In this circuit, there is no definitive list of factors to be used in evaluating the fairness of an attorneys' fees settlement. Nonetheless, this court has considered the following non-exclusive list of factors in evaluating the reasonableness of such a settlement: (i) the quality of counsel; (ii) the complexity and duration of the litigation; (iii) the risk of non-recovery; (iv) the fee that likely would have been negotiated between private parties in similar cases; (v) whether any class member has objected to the settlement terms or fees requested by class counsel; (vi) the size of the award relative to the settlement amount; (vii) the extent the lawsuit serves the public interest. See Moore v. United States, 63 Fed. Cl. 781, 787 (2005) (analyzing attorneys' fees under the percentage-of-the-fund approach); Manual for Complex Litigation (Fourth) §§ 14.121, 21.7 (2004); see also Dauphin Island Prop. Owners Ass'n v. United States, 90 Fed. Cl. 95, 102-04 (2009). These factors "`need not be applied in a formulaic way' because each case is different, `and in certain cases, one factor may outweigh the rest.'" In re AT T Corp., 455 F.3d 160, 166 (3d Cir. 2006) (quoting In re Rite Aid Corp. Sec. Litig., 396 F.3d 294, 301 (3d Cir. 2005)).
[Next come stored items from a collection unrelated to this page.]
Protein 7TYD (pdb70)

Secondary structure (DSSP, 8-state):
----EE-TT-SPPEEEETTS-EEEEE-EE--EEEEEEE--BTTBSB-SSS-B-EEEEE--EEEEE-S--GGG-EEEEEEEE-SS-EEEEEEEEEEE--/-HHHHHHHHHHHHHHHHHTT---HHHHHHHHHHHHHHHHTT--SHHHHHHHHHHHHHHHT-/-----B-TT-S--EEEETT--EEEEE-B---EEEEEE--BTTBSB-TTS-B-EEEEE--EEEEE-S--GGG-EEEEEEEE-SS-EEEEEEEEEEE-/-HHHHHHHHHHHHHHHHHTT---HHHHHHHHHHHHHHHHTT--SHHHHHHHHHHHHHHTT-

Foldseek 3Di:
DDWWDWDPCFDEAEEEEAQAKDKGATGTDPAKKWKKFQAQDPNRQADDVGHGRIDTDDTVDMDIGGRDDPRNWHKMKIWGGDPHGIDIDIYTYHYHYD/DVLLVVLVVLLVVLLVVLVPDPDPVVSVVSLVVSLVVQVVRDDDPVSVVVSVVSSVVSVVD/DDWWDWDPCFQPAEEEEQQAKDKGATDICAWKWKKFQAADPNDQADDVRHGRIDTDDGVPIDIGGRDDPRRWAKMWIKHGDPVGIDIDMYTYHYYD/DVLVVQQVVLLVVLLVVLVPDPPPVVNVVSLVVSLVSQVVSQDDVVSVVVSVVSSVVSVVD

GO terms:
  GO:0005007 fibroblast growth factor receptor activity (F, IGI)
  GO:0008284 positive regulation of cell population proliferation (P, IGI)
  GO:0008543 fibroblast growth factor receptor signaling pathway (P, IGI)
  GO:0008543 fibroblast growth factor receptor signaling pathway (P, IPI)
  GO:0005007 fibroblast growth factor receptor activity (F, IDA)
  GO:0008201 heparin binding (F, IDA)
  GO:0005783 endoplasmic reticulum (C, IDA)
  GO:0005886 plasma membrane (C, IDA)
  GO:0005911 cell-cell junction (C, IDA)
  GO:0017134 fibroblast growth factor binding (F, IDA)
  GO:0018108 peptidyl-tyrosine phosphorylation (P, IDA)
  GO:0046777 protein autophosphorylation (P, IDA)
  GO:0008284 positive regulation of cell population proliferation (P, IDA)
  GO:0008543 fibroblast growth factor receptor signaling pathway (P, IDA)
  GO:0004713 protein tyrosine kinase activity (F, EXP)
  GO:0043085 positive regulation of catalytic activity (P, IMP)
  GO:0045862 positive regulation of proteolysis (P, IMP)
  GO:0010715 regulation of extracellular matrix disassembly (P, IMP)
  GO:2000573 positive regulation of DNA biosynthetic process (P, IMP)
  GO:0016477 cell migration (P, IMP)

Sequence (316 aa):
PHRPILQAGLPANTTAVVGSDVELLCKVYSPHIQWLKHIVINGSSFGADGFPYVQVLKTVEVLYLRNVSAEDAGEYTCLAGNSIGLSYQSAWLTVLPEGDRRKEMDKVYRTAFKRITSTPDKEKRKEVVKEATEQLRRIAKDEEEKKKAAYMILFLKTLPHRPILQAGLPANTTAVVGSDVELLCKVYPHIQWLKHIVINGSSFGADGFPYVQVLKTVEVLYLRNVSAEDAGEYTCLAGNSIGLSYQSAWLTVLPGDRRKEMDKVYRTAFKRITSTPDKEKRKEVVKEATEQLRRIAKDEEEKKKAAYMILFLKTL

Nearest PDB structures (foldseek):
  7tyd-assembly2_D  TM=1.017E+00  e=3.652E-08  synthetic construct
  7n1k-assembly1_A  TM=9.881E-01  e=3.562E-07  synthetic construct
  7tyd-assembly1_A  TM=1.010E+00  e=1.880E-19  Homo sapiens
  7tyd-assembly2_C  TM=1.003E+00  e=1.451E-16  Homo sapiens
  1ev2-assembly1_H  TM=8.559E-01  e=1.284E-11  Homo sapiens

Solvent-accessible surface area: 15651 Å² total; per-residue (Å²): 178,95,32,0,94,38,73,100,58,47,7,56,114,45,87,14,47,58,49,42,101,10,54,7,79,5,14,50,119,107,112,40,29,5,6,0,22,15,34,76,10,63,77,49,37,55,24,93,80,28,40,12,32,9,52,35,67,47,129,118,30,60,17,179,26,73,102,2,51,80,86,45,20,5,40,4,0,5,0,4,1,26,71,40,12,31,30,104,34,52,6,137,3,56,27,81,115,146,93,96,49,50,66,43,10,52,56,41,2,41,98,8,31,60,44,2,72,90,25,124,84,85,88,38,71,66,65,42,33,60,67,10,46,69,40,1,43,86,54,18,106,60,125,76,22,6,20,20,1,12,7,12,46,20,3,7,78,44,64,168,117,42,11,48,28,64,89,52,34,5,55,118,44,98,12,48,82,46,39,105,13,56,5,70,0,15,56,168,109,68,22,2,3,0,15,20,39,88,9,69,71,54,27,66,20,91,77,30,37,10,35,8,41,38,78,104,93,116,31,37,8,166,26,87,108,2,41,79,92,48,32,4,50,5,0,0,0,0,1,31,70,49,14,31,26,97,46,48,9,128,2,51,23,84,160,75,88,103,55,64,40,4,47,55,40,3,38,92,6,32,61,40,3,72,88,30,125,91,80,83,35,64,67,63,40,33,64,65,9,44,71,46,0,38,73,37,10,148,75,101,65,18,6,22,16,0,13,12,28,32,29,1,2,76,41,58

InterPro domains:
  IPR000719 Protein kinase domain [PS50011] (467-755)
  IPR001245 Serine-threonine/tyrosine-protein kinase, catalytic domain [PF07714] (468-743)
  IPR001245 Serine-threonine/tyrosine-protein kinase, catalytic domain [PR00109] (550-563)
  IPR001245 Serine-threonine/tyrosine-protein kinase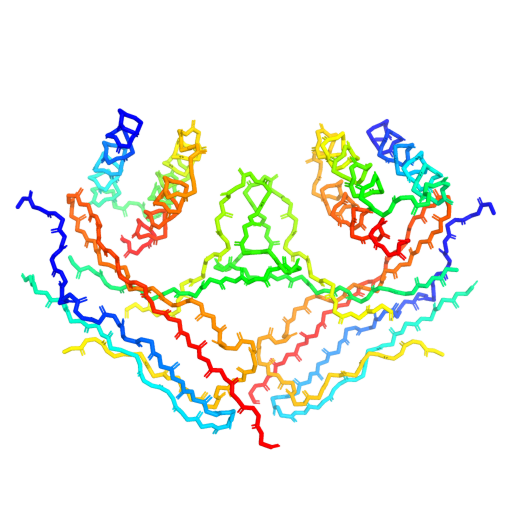, catalytic domain [PR00109] (602-620)
  IPR001245 Serine-threonine/tyrosine-protein kinase, catalytic domain [PR00109] (651-661)
  IPR001245 Serine-threonine/tyrosine-protein kinase, catalytic domain [PR00109] (670-692)
  IPR001245 Serine-threonine/tyrosine-protein kinase, catalytic domain [PR00109] (714-736)
  IPR003598 Immunoglobulin subtype 2 [SM00408] (48-108)
  IPR003598 Immunoglobulin subtype 2 [SM00408] (163-231)
  IPR003598 Immunoglobulin subtype 2 [SM00408] (262-340)
  IPR003599 Immunoglobulin domain subtype [SM00409] (42-116)
  IPR003599 Immunoglobulin domain subtype [SM00409] (157-242)
  IPR003599 Immunoglobulin domain subtype [SM00409] (256-351)
  IPR007110 Immunoglobulin-like domain [PS50835] (152-240)
  IPR007110 Immunoglobulin-like domain [PS50835] (249-349)
  IPR008266 Tyrosine-protein kinase, active site [PS00109] (608-620)
  IPR011009 Protein kinase-like domain superfamily [SSF56112] (458-743)
  IPR013098 Immunoglobulin I-set [PF07679] (161-239)
  IPR013783 Immunoglobulin-like fold [G3DSA:2.60.40.10] (32-110)
  IPR013783 Immunoglobulin-like fold [G3DSA:2.60.40.10] (138-244)

Structure (mmCIF, N/CA/C/O backbone):
data_7TYD
#
_entry.id   7TYD
#
_cell.length_a   52.798
_cell.length_b   58.664
_cell.length_c   68.055
_cell.angle_alpha   90.000
_cell.angle_beta   110.926
_cell.angle_gamma   90.000
#
_symmetry.space_group_name_H-M   'P 1 21 1'
#
loop_
_entity.id
_entity.type
_entity.pdbx_description
1 polymer 'Fibroblast growth factor receptor 4'
2 polymer Binder
3 water water
#
loop_
_atom_site.group_PDB
_atom_site.id
_atom_site.type_symbol
_atom_site.label_atom_id
_atom_site.label_alt_id
_atom_site.label_comp_id
_atom_site.label_asym_id
_atom_site.label_entity_id
_atom_site.label_seq_id
_atom_site.pdbx_PDB_ins_code
_atom_site.Cartn_x
_atom_site.Cartn_y
_atom_site.Cartn_z
_atom_site.occupancy
_atom_site.B_iso_or_equiv
_atom_site.auth_seq_id
_atom_site.auth_comp_id
_atom_site.auth_asym_id
_atom_site.auth_atom_id
_atom_site.pdbx_PDB_model_num
ATOM 1 N N . PRO A 1 23 ? -5.39292 -7.50775 42.47321 1.000 57.98037 246 PRO A N 1
ATOM 2 C CA . PRO A 1 23 ? -6.24819 -7.33330 41.29876 1.000 58.68745 246 PRO A CA 1
ATOM 3 C C . PRO A 1 23 ? -5.89155 -6.08104 40.50782 1.000 69.40823 246 PRO A C 1
ATOM 4 O O . PRO A 1 23 ? -6.77933 -5.41969 39.97020 1.000 67.16025 246 PRO A O 1
ATOM 8 N N . HIS A 1 24 ? -4.60143 -5.76475 40.43672 1.000 69.91159 247 HIS A N 1
ATOM 9 C CA . HIS A 1 24 ? -4.13280 -4.54161 39.80594 1.000 74.25774 247 HIS A CA 1
ATOM 10 C C . HIS A 1 24 ? -3.02061 -4.85185 38.81426 1.000 69.42302 247 HIS A C 1
ATOM 11 O O . HIS A 1 24 ? -2.46788 -5.95452 38.78288 1.000 70.88871 247 HIS A O 1
ATOM 18 N N . ARG A 1 25 ? -2.69922 -3.85307 37.99705 1.000 68.36842 248 ARG A N 1
ATOM 19 C CA . ARG A 1 25 ? -1.45668 -3.86694 37.25357 1.000 66.50622 248 ARG A CA 1
ATOM 20 C C . ARG A 1 25 ? -0.29272 -3.70938 38.22994 1.000 62.95766 248 ARG A C 1
ATOM 21 O O . ARG A 1 25 ? -0.47027 -3.19955 39.33936 1.000 71.07844 248 ARG A O 1
ATOM 23 N N . PRO A 1 26 ? 0.90571 -4.15156 37.85356 1.000 61.32728 249 PRO A N 1
ATOM 24 C CA . PRO A 1 26 ? 2.03759 -4.06469 38.78187 1.000 57.13096 249 PRO A CA 1
ATOM 25 C C . PRO A 1 26 ? 2.38921 -2.62189 39.10565 1.000 55.09300 249 PRO A C 1
ATOM 26 O O . PRO A 1 26 ? 2.22531 -1.71509 38.28544 1.000 60.48360 249 PRO A O 1
ATOM 30 N N . ILE A 1 27 ? 2.87317 -2.41787 40.32771 1.000 62.09172 250 ILE A N 1
ATOM 31 C CA . ILE A 1 27 ? 3.24307 -1.10149 40.83420 1.000 68.65054 250 ILE A CA 1
ATOM 32 C C . ILE A 1 27 ? 4.76204 -1.01965 40.87672 1.000 67.83280 250 ILE A C 1
ATOM 33 O O . ILE A 1 27 ? 5.42288 -1.90356 41.43710 1.000 56.59227 250 ILE A O 1
ATOM 38 N N . LEU A 1 28 ? 5.31441 0.03542 40.28477 1.000 67.78020 251 LEU A N 1
ATOM 39 C CA . LEU A 1 28 ? 6.75406 0.19741 40.16153 1.000 73.68530 251 LEU A CA 1
ATOM 40 C C . LEU A 1 28 ? 7.22233 1.42582 40.92839 1.000 57.52322 251 LEU A C 1
ATOM 41 O O . LEU A 1 28 ? 6.47962 2.39865 41.09105 1.000 47.91769 251 LEU A O 1
ATOM 43 N N . GLN A 1 29 ? 8.46504 1.36141 41.40375 1.000 57.61939 252 GLN A N 1
ATOM 44 C CA . GLN A 1 29 ? 9.10387 2.51170 42.02784 1.000 52.32814 252 GLN A CA 1
ATOM 45 C C . GLN A 1 29 ? 9.16084 3.65528 41.02694 1.000 53.57386 252 GLN A C 1
ATOM 46 O O . GLN A 1 29 ? 9.67687 3.49494 39.91708 1.000 68.74679 252 GLN A O 1
ATOM 52 N N . ALA A 1 30 ? 8.62895 4.81111 41.42409 1.000 52.63641 253 ALA A N 1
ATOM 53 C CA . ALA A 1 30 ? 8.32278 5.86066 40.45657 1.000 46.51970 253 ALA A CA 1
ATOM 54 C C . ALA A 1 30 ? 9.57802 6.43636 39.81174 1.000 63.71340 253 ALA A C 1
ATOM 55 O O . ALA A 1 30 ? 9.58038 6.73949 38.61347 1.000 83.29537 253 ALA A O 1
ATOM 57 N N . GLY A 1 31 ? 10.65457 6.59322 40.58001 1.000 56.10537 254 GLY A N 1
ATOM 58 C CA . GLY A 1 31 ? 11.80705 7.31904 40.07262 1.000 68.64335 254 GLY A CA 1
ATOM 59 C C . GLY A 1 31 ? 12.53753 6.62658 38.93608 1.000 54.56235 254 GLY A C 1
ATOM 60 O O . GLY A 1 31 ? 13.08915 7.29151 38.05505 1.000 37.40559 254 GLY A O 1
ATOM 61 N N . LEU A 1 32 ? 12.54356 5.29327 38.92682 1.000 56.15191 255 LEU A N 1
ATOM 62 C CA . LEU A 1 32 ? 13.45524 4.56452 38.05546 1.000 46.31340 255 LEU A CA 1
ATOM 63 C C . LEU A 1 32 ? 12.72753 3.92266 36.87384 1.000 58.02163 255 LEU A C 1
ATOM 64 O O . LEU A 1 32 ? 11.54014 3.59494 36.97074 1.000 48.09090 255 LEU A O 1
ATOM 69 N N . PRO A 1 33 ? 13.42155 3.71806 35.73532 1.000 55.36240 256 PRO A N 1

Based on the record, the court finds that the parties' attorneys' fees settlement is "fair, reasonable, and adequate." The attorneys' fees settlement stems from a year-long, extensive, arms-length negotiation between experienced counsel. The parties have confirmed that all negotiations regarding these fees occurred only after the merits settlement was approved so that there was no relationship between the amounts agreed upon in the former and the latter. Cf. In re Gen. Motors Corp. Pick-Up Truck Fuel Tank Prod. Liab. Litig., 55 F.3d 768, 802 (3d Cir. 1995). Furthermore, defendant will pay attorneys' fees from a separate fund and not from the settlement award. The record further reveals that in arriving at the specific settlement amount, the parties took into account the proposed loadstar figure — approximately $512,000 — and negotiated a significantly lower amount — $390,000. No class member has objected to the latter figure.
To be sure, the latter figure is greater than the amount recovered by plaintiffs under the merits settlement, $58,354.24. But, the court notes that this case has positive ramifications not only for the particular Navy personnel involved, but for all similarly-situated personnel, and for the public at large. See City of Riverside v. Rivera, 477 U.S. 561, 574 (1986). That is because the Navy, as a result of this lawsuit, has issued policy directives to ensure that steps are taken by all pay offices to avoid the issue presented in this case from reoccurring in the future.
Based on these findings, the court finds that the attorneys' fees settlement agreement satisfies the fairness requirements and approves that agreement. Accordingly, the court GRANTS the parties' joint motion for approval of the attorney's fees settlement.